In the present work, we focus on investigating the influence of high-intensity ultrasound on the microstructure of Ti-6Al-4V alloy fabricated by LWAM. Firstly, in order to investigate the effect of ultrasonic vibration and ensure the credibility of the experimental results, the single pass-multilayer specimen was designed to study the effect of ultrasonic on the microstructure of the deposited layer in different states. That is to say, there are four zones in the deposition layer, which are affected by with/without ultrasonic vibration. Secondly, the acoustic cavitation induced by high-intensity ultrasound in the molten pool during the LWAM process was studied using the finite element method and the numerical calculation method. Finally, based on the experimental results and calculation results, the mechanism of microstructure change from coarse columnar crystal to fine columnar crystal was discussed.

2. Experiments

The details of the overall layout diagram of the LWAM assisted with ultrasonic vibration are shown in Fig. 1. The whole device mainly consists of two parts, including the ultrasonic vibration system composed of a pneumatic cylinder and ultrasonic vibration device, and the LWAM system composed of a laser heat source and wire feeder. Both of them are integrated into the manipulator and the ultrasonic vibration device is fixed to the pneumatic cylinder (see Fig. 1a). In the process of LWAM assisted with ultrasonic vibration, a constant pressure (~100 MPa) under the steady load of about 200 N is applied by the pneumatic cylinder to keep the contact state between the ultrasonic probe and the deposition layer without separation, among that the contact surface area between the ultrasonic probe and deposited layer is approximately 2.0 mm². A remarkable design feature of the ultrasonic vibration devices is that the amplitude transformer and the ultrasonic probe are connected rigidly (see Fig. 1b). Additionally, it is well-known that, during the process of the LWAM, the temperature around the molten pool is very high.
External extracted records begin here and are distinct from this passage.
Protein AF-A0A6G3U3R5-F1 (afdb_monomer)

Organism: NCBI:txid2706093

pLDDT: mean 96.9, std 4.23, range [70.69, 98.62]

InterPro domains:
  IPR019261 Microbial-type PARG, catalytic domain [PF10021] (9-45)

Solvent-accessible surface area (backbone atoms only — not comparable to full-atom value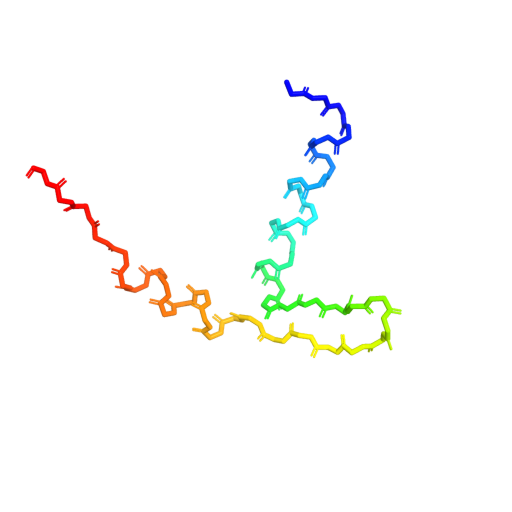s): 2874 Å² total; per-residue (Å²): 136,52,74,68,56,53,52,53,49,52,52,50,54,50,30,60,75,68,24,33,50,69,46,97,90,68,48,78,47,81,42,40,70,59,53,49,51,50,61,74,65,63,78,88,84,132

Mean predicted aligned error: 2.87 Å

Structure (mmCIF, N/CA/C/O backbone):
data_AF-A0A6G3U3R5-F1
#
_entry.id   AF-A0A6G3U3R5-F1
#
loop_
_atom_site.group_PDB
_atom_site.id
_atom_site.type_symbol
_atom_site.label_atom_id
_atom_site.label_alt_id
_atom_site.label_comp_id
_atom_site.label_asym_id
_atom_site.label_entity_id
_atom_site.label_seq_id
_atom_site.pdbx_PDB_ins_code
_atom_site.Cartn_x
_atom_site.Cartn_y
_atom_site.Cartn_z
_atom_site.occupancy
_atom_site.B_iso_or_equiv
_atom_site.auth_seq_id
_atom_site.auth_comp_id
_atom_site.auth_asym_id
_atom_site.auth_atom_id
_atom_site.pdbx_PDB_model_num
ATOM 1 N N . MET A 1 1 ? 2.550 18.997 7.596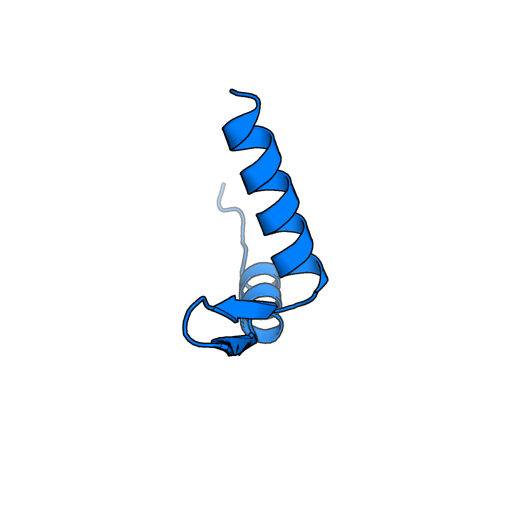 1.00 70.69 1 MET A N 1
ATOM 2 C CA . MET A 1 1 ? 1.898 17.678 7.792 1.00 70.69 1 MET A CA 1
ATOM 3 C C . MET A 1 1 ? 0.955 17.748 8.996 1.00 70.69 1 MET A C 1
ATOM 5 O O . MET A 1 1 ? 1.419 18.094 10.079 1.00 70.69 1 MET A O 1
ATOM 9 N N . SER A 1 2 ? -0.349 17.491 8.836 1.00 95.88 2 SER A N 1
ATOM 10 C CA . SER A 1 2 ? -1.334 17.565 9.937 1.00 95.88 2 SER A CA 1
ATOM 11 C C . SER A 1 2 ? -1.336 16.297 10.803 1.00 95.88 2 SER A C 1
ATOM 13 O O . SER A 1 2 ? -0.820 15.258 10.389 1.00 95.88 2 SER A O 1
ATOM 15 N N . ALA A 1 3 ? -1.933 16.359 12.000 1.00 95.00 3 ALA A N 1
ATOM 16 C CA . ALA A 1 3 ? -2.094 15.187 12.871 1.00 95.00 3 ALA A CA 1
ATOM 17 C C . ALA A 1 3 ? -2.853 14.046 12.171 1.00 95.00 3 ALA A C 1
ATOM 19 O O . ALA A 1 3 ? -2.442 12.892 12.254 1.00 95.00 3 ALA A O 1
ATOM 20 N N . ARG A 1 4 ? -3.889 14.391 11.394 1.00 97.00 4 ARG A N 1
ATOM 21 C CA . ARG A 1 4 ? -4.641 13.445 10.560 1.00 97.00 4 ARG A CA 1
ATOM 22 C C . ARG A 1 4 ? -3.741 12.717 9.561 1.00 97.00 4 ARG A C 1
ATOM 24 O O . ARG A 1 4 ? -3.792 11.497 9.480 1.00 97.00 4 ARG A O 1
ATOM 31 N N . LEU A 1 5 ? -2.911 13.450 8.815 1.00 97.62 5 LEU A N 1
ATOM 32 C CA . LEU A 1 5 ? -2.043 12.842 7.800 1.00 97.62 5 LEU A CA 1
ATOM 33 C C . LEU A 1 5 ? -0.972 11.936 8.419 1.00 97.62 5 LEU A C 1
ATOM 35 O O . LEU A 1 5 ? -0.640 10.913 7.833 1.00 97.62 5 LEU A O 1
ATOM 39 N N . ARG A 1 6 ? -0.466 12.267 9.615 1.00 97.56 6 ARG A N 1
ATOM 40 C CA . ARG A 1 6 ? 0.460 11.383 10.344 1.00 97.56 6 ARG A CA 1
ATOM 41 C C . ARG A 1 6 ? -0.200 10.081 10.795 1.00 97.56 6 ARG A C 1
ATOM 43 O O . ARG A 1 6 ? 0.451 9.046 10.756 1.00 97.56 6 ARG A O 1
ATOM 50 N N . GLY A 1 7 ? -1.471 10.133 11.198 1.00 97.62 7 GLY A N 1
ATOM 51 C CA . GLY A 1 7 ? -2.248 8.927 11.495 1.00 97.62 7 GLY A CA 1
ATOM 52 C C . GLY A 1 7 ? -2.342 8.011 10.275 1.00 97.62 7 GLY A C 1
ATOM 53 O O . GLY A 1 7 ? -1.927 6.862 10.342 1.00 97.62 7 GLY A O 1
ATOM 54 N N . LEU A 1 8 ? -2.756 8.569 9.134 1.00 97.31 8 LEU A N 1
ATOM 55 C CA . LEU A 1 8 ? -2.887 7.813 7.882 1.00 97.31 8 LEU A CA 1
ATOM 56 C C . LEU A 1 8 ? -1.561 7.216 7.392 1.00 97.31 8 LEU A C 1
ATOM 58 O O . LEU A 1 8 ? -1.547 6.101 6.873 1.00 97.31 8 LEU A O 1
ATOM 62 N N . ALA A 1 9 ? -0.452 7.939 7.558 1.00 97.75 9 ALA A N 1
ATOM 63 C CA . ALA A 1 9 ? 0.870 7.425 7.211 1.00 97.75 9 ALA A CA 1
ATOM 64 C C . ALA A 1 9 ? 1.216 6.183 8.044 1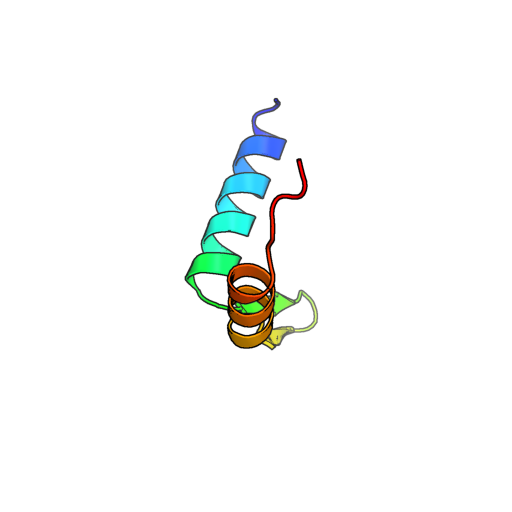.00 97.75 9 ALA A C 1
ATOM 66 O O . ALA A 1 9 ? 1.565 5.151 7.480 1.00 97.75 9 ALA A O 1
ATOM 67 N N . ARG A 1 10 ? 1.017 6.249 9.367 1.00 98.06 10 ARG A N 1
ATOM 68 C CA . ARG A 1 10 ? 1.285 5.118 10.263 1.00 98.06 10 ARG A CA 1
ATOM 69 C C . ARG A 1 10 ? 0.380 3.919 9.979 1.00 98.06 10 ARG A C 1
ATOM 71 O O . ARG A 1 10 ? 0.840 2.784 10.014 1.00 98.06 10 ARG A O 1
ATOM 78 N N . ASP A 1 11 ? -0.888 4.157 9.658 1.00 97.50 11 ASP A N 1
ATOM 79 C CA . ASP A 1 11 ? -1.801 3.079 9.269 1.00 97.50 11 ASP A CA 1
ATOM 80 C C . ASP A 1 11 ? -1.344 2.408 7.967 1.00 97.50 11 ASP A C 1
ATOM 82 O O . ASP A 1 11 ? -1.356 1.184 7.862 1.00 97.50 11 ASP A O 1
ATOM 86 N N . THR A 1 12 ? -0.863 3.192 7.000 1.00 97.88 12 THR A N 1
ATOM 87 C CA . THR A 1 12 ? -0.319 2.663 5.740 1.00 97.88 12 THR A CA 1
ATOM 88 C C . THR A 1 12 ? 0.945 1.833 5.977 1.00 97.88 12 THR A C 1
ATOM 90 O O . THR A 1 12 ? 1.071 0.744 5.421 1.00 97.88 12 THR A O 1
ATOM 93 N N . GLU A 1 13 ? 1.855 2.299 6.836 1.00 98.38 13 GLU A N 1
ATOM 94 C CA . GLU A 1 13 ? 3.047 1.541 7.243 1.00 98.38 13 GLU A CA 1
ATOM 95 C C . GLU A 1 13 ? 2.664 0.197 7.878 1.00 98.38 13 GLU A C 1
ATOM 97 O O . GLU A 1 13 ? 3.217 -0.840 7.510 1.00 98.38 13 GLU A O 1
ATOM 102 N N . ASN A 1 14 ? 1.661 0.190 8.762 1.00 98.38 14 ASN A N 1
ATOM 103 C CA . ASN A 1 14 ? 1.156 -1.033 9.386 1.00 98.38 14 ASN A CA 1
ATOM 104 C C . ASN A 1 14 ? 0.564 -2.010 8.359 1.00 98.38 14 ASN A C 1
ATOM 106 O O . ASN A 1 14 ? 0.794 -3.212 8.461 1.00 98.38 14 ASN A O 1
ATOM 110 N N . ILE A 1 15 ? -0.171 -1.512 7.360 1.00 98.44 15 ILE A N 1
ATOM 111 C CA . ILE A 1 15 ? -0.737 -2.335 6.278 1.00 98.44 15 ILE A CA 1
ATOM 112 C C . ILE A 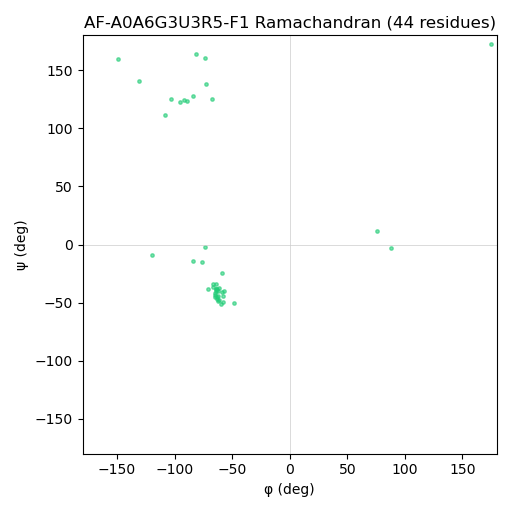1 15 ? 0.373 -3.010 5.465 1.00 98.44 15 ILE A C 1
A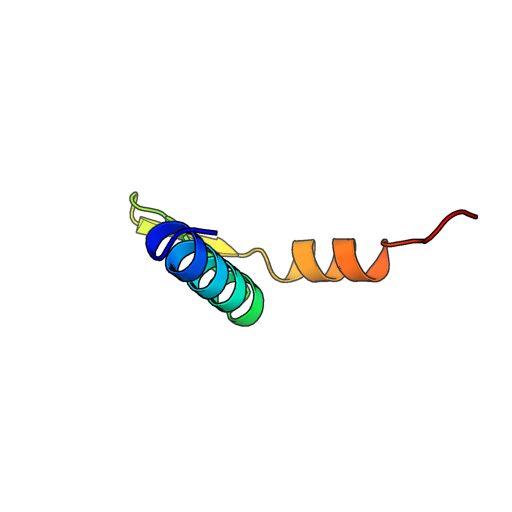TOM 114 O O . ILE A 1 15 ? 0.282 -4.201 5.162 1.00 98.44 15 ILE A O 1
ATOM 118 N N . VAL A 1 16 ? 1.431 -2.267 5.126 1.00 98.31 16 VAL A N 1
ATOM 119 C CA . VAL A 1 16 ? 2.585 -2.809 4.395 1.00 98.31 16 VAL A CA 1
ATOM 120 C C . VAL A 1 16 ? 3.310 -3.858 5.239 1.00 98.31 16 VAL A C 1
ATOM 122 O O . VAL A 1 16 ? 3.585 -4.944 4.735 1.00 98.31 16 VAL A O 1
ATOM 125 N N . ALA A 1 17 ? 3.544 -3.582 6.526 1.00 98.12 17 ALA A N 1
ATOM 126 C CA . ALA A 1 17 ? 4.188 -4.519 7.448 1.00 98.12 17 ALA A CA 1
ATOM 127 C C . ALA A 1 17 ? 3.367 -5.802 7.673 1.00 98.12 17 ALA A C 1
ATOM 129 O O . ALA A 1 17 ? 3.931 -6.891 7.754 1.00 98.12 17 ALA A O 1
ATOM 130 N N . ALA A 1 18 ? 2.038 -5.691 7.743 1.00 98.06 18 ALA A N 1
ATOM 131 C CA . ALA A 1 18 ? 1.129 -6.831 7.858 1.00 98.06 18 ALA A CA 1
ATOM 132 C C . ALA A 1 18 ? 0.941 -7.592 6.532 1.00 98.06 18 ALA A C 1
ATOM 134 O O . ALA A 1 18 ? 0.412 -8.703 6.525 1.00 98.06 18 ALA A O 1
ATOM 135 N N . GLY A 1 19 ? 1.343 -7.005 5.400 1.00 98.56 19 GLY A N 1
ATOM 136 C CA . GLY A 1 19 ? 1.213 -7.613 4.079 1.00 98.56 19 GLY A CA 1
ATOM 137 C C . GLY A 1 19 ? -0.206 -7.586 3.499 1.00 98.56 19 GLY A C 1
ATOM 138 O O . GLY A 1 19 ? -0.474 -8.251 2.491 1.00 98.56 19 GLY A O 1
ATOM 139 N N . GLY A 1 20 ? -1.119 -6.825 4.100 1.00 98.12 20 GLY A N 1
ATOM 140 C CA . GLY A 1 20 ? -2.520 -6.778 3.703 1.00 98.12 20 GLY A CA 1
ATOM 141 C C . GLY A 1 20 ? -3.393 -5.934 4.623 1.00 98.12 20 GLY A C 1
ATOM 142 O O . GLY A 1 20 ? -2.961 -5.462 5.672 1.00 98.12 20 GLY A O 1
ATOM 143 N N . TYR A 1 21 ? -4.642 -5.732 4.210 1.00 98.12 21 TYR A N 1
ATOM 144 C CA . TYR A 1 21 ? -5.647 -5.009 4.986 1.00 98.12 21 TYR A CA 1
ATOM 145 C C . TYR A 1 21 ? -7.049 -5.544 4.716 1.00 98.12 21 TYR A C 1
ATOM 147 O O . TYR A 1 21 ? -7.309 -6.169 3.687 1.00 98.12 21 TYR A O 1
ATOM 155 N N . ARG A 1 22 ? -7.974 -5.268 5.637 1.00 98.00 22 ARG A N 1
ATOM 156 C CA . ARG A 1 22 ? -9.397 -5.545 5.449 1.00 98.00 22 ARG A CA 1
ATOM 157 C C . ARG A 1 22 ? -10.099 -4.290 4.946 1.00 98.00 22 ARG A C 1
ATOM 159 O O . ARG A 1 22 ? -10.028 -3.245 5.588 1.00 98.00 22 ARG A O 1
ATOM 166 N N . ALA A 1 23 ? -10.756 -4.389 3.800 1.00 96.06 23 ALA A N 1
ATOM 167 C CA . ALA A 1 23 ? -11.554 -3.308 3.249 1.00 96.06 23 ALA A CA 1
ATOM 168 C C . ALA A 1 23 ? -12.868 -3.132 4.042 1.00 96.06 23 ALA A C 1
ATOM 170 O O . ALA A 1 23 ? -13.291 -4.050 4.753 1.00 96.06 23 ALA A O 1
ATOM 171 N N . PRO A 1 24 ? -13.536 -1.966 3.940 1.00 96.44 24 PRO A N 1
ATOM 172 C CA . PRO A 1 24 ? -14.795 -1.709 4.647 1.00 96.44 24 PRO A CA 1
ATOM 173 C C . PRO A 1 24 ? -15.928 -2.688 4.305 1.00 96.44 24 PRO A C 1
ATOM 175 O O . PRO A 1 24 ? -16.812 -2.906 5.127 1.00 96.44 24 PRO A O 1
ATOM 178 N N . ASP A 1 25 ? -15.888 -3.306 3.121 1.00 96.38 25 ASP A N 1
ATOM 179 C CA . ASP A 1 25 ? -16.806 -4.377 2.699 1.00 96.38 25 ASP A CA 1
ATOM 180 C C . ASP A 1 25 ? -16.518 -5.728 3.389 1.00 96.38 25 ASP A C 1
ATOM 182 O O . ASP A 1 25 ? -17.219 -6.715 3.179 1.00 96.38 25 ASP A O 1
ATOM 186 N N . GLY A 1 26 ? -15.481 -5.778 4.226 1.00 97.06 26 GLY A N 1
ATOM 187 C CA . GLY A 1 26 ? -15.051 -6.946 4.970 1.00 97.06 26 GLY A CA 1
ATOM 188 C C . GLY A 1 26 ? -14.066 -7.844 4.224 1.00 97.06 26 GLY A C 1
ATOM 189 O O . GLY A 1 26 ? -13.605 -8.809 4.838 1.00 97.06 26 GLY A O 1
ATOM 190 N N . ARG A 1 27 ? -13.716 -7.545 2.968 1.00 98.00 27 ARG A N 1
ATOM 191 C CA . ARG A 1 27 ? -12.784 -8.338 2.158 1.00 98.00 27 ARG A CA 1
ATOM 192 C C . ARG A 1 27 ? -11.344 -8.163 2.628 1.00 98.00 27 ARG A C 1
ATOM 194 O O . ARG A 1 27 ? -10.902 -7.050 2.895 1.00 98.00 27 ARG A O 1
ATOM 201 N N . GLU A 1 28 ? -10.586 -9.255 2.672 1.00 97.94 28 GLU A N 1
ATOM 202 C CA . GLU A 1 28 ? -9.137 -9.200 2.872 1.00 97.94 28 GLU A CA 1
ATOM 203 C C . GLU A 1 28 ? -8.415 -8.951 1.539 1.00 97.94 28 GLU A C 1
ATOM 205 O O . GLU A 1 28 ? -8.610 -9.672 0.559 1.00 97.94 28 GLU A O 1
ATOM 210 N N . HIS A 1 29 ? -7.554 -7.937 1.515 1.00 98.06 29 HIS A N 1
ATOM 211 C CA . HIS A 1 29 ? -6.649 -7.635 0.415 1.00 98.06 29 HIS A CA 1
ATOM 212 C C . HIS A 1 29 ? -5.225 -7.973 0.834 1.00 98.06 29 HIS A C 1
ATOM 214 O O . HIS A 1 29 ? -4.643 -7.287 1.673 1.00 98.06 29 HIS A O 1
ATOM 220 N N . ARG A 1 30 ? -4.644 -9.008 0.223 1.00 98.38 30 ARG A N 1
ATOM 221 C CA . ARG A 1 30 ? -3.229 -9.342 0.409 1.00 98.38 30 ARG A CA 1
ATOM 222 C C . ARG A 1 30 ? -2.393 -8.602 -0.624 1.00 98.38 30 ARG A C 1
ATOM 224 O O . ARG A 1 30 ? -2.629 -8.745 -1.821 1.00 98.38 30 ARG A O 1
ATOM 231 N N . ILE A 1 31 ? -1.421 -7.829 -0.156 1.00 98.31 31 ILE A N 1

Based on the working condition, and in order to prolong the service life of the ultrasonic probe, the SKD-11 cold mold steel is selected to fabricate the ultrasonic probe, which has good high-temperature strength, toughness, and good wear resistance.

Fig. 1.

Set-up for LWAM assisted with ultrasonic vibration. overall arrangement diagram (a), an ultrasonic vibration device (b), and the principle schematic of the LWAM process assisted with ultrasonic vibration (c).

The principle schematic of the LWAM process assisted with ultrasonic vibration is shown in Fig. 1c. The LWAM system and ultrasonic vibration device were connected by a 6-axis ABB robot, and the offset between them was 20 mm. The commercial Ti-6Al-4V alloy wire (1.2 mm in diameter) and the Ti-6Al-4V alloy substrate plates with a thickness of ~20 mm were used in this study. In the process of LWAM, the high-intensity ultrasound was used to treat the deposition layer synchronously. To analyze the effects of ultrasonic on grain fragmentation in a molten pool of LWAM Ti-6Al-4V alloy, the following experimental scheme was designed, and the detailed deposition process described as follows: a) the LWAM system started from point A; b) the ultrasonic vibration device was applied to point B through the control systems when the LWAM system (molten pool) moved to point C; c) then the LWAM system and the ultrasonic vibration device moved synchronously under the control of the manipulator's arm; d) when the LWAM system (molten pool) moved to point E, the ultrasonic vibration device ran synchronously to point D and the two systems stopped working at the same time. In the whole deposition process, the specimens generated four regions as shown in Fig. 1c. Zone ‘R’ is the reference region and only the LMAM process is available. Zone ‘S’, is the area where the ultrasonic vibration only acts on the deposited layer (Solid). Zone ‘L + S’, includes the effect of ultrasonic vibration on the molten pool (Liquid) and deposited area (Solid). Zone ‘L’, is the effect of ultrasonic vibration only on the molten pool (Liquid). A single pass - multilayer specimen (about 12 mm in height) was built on Ti-6Al-4V alloy substrate using a laser power of 1200 W, deposition speed of 2 mm/s, the wire feed rate of 10 mm/s, and shield gas flow rate of 15 L/min; also, the frequency $f$ and input amplitude $A_0$ of ultrasonic apparatus generated are 20 kHz and 16 μm, respectively. Meanwhile, the angle α between the ultrasonic vibration device and the deposited layer was kept at 45°.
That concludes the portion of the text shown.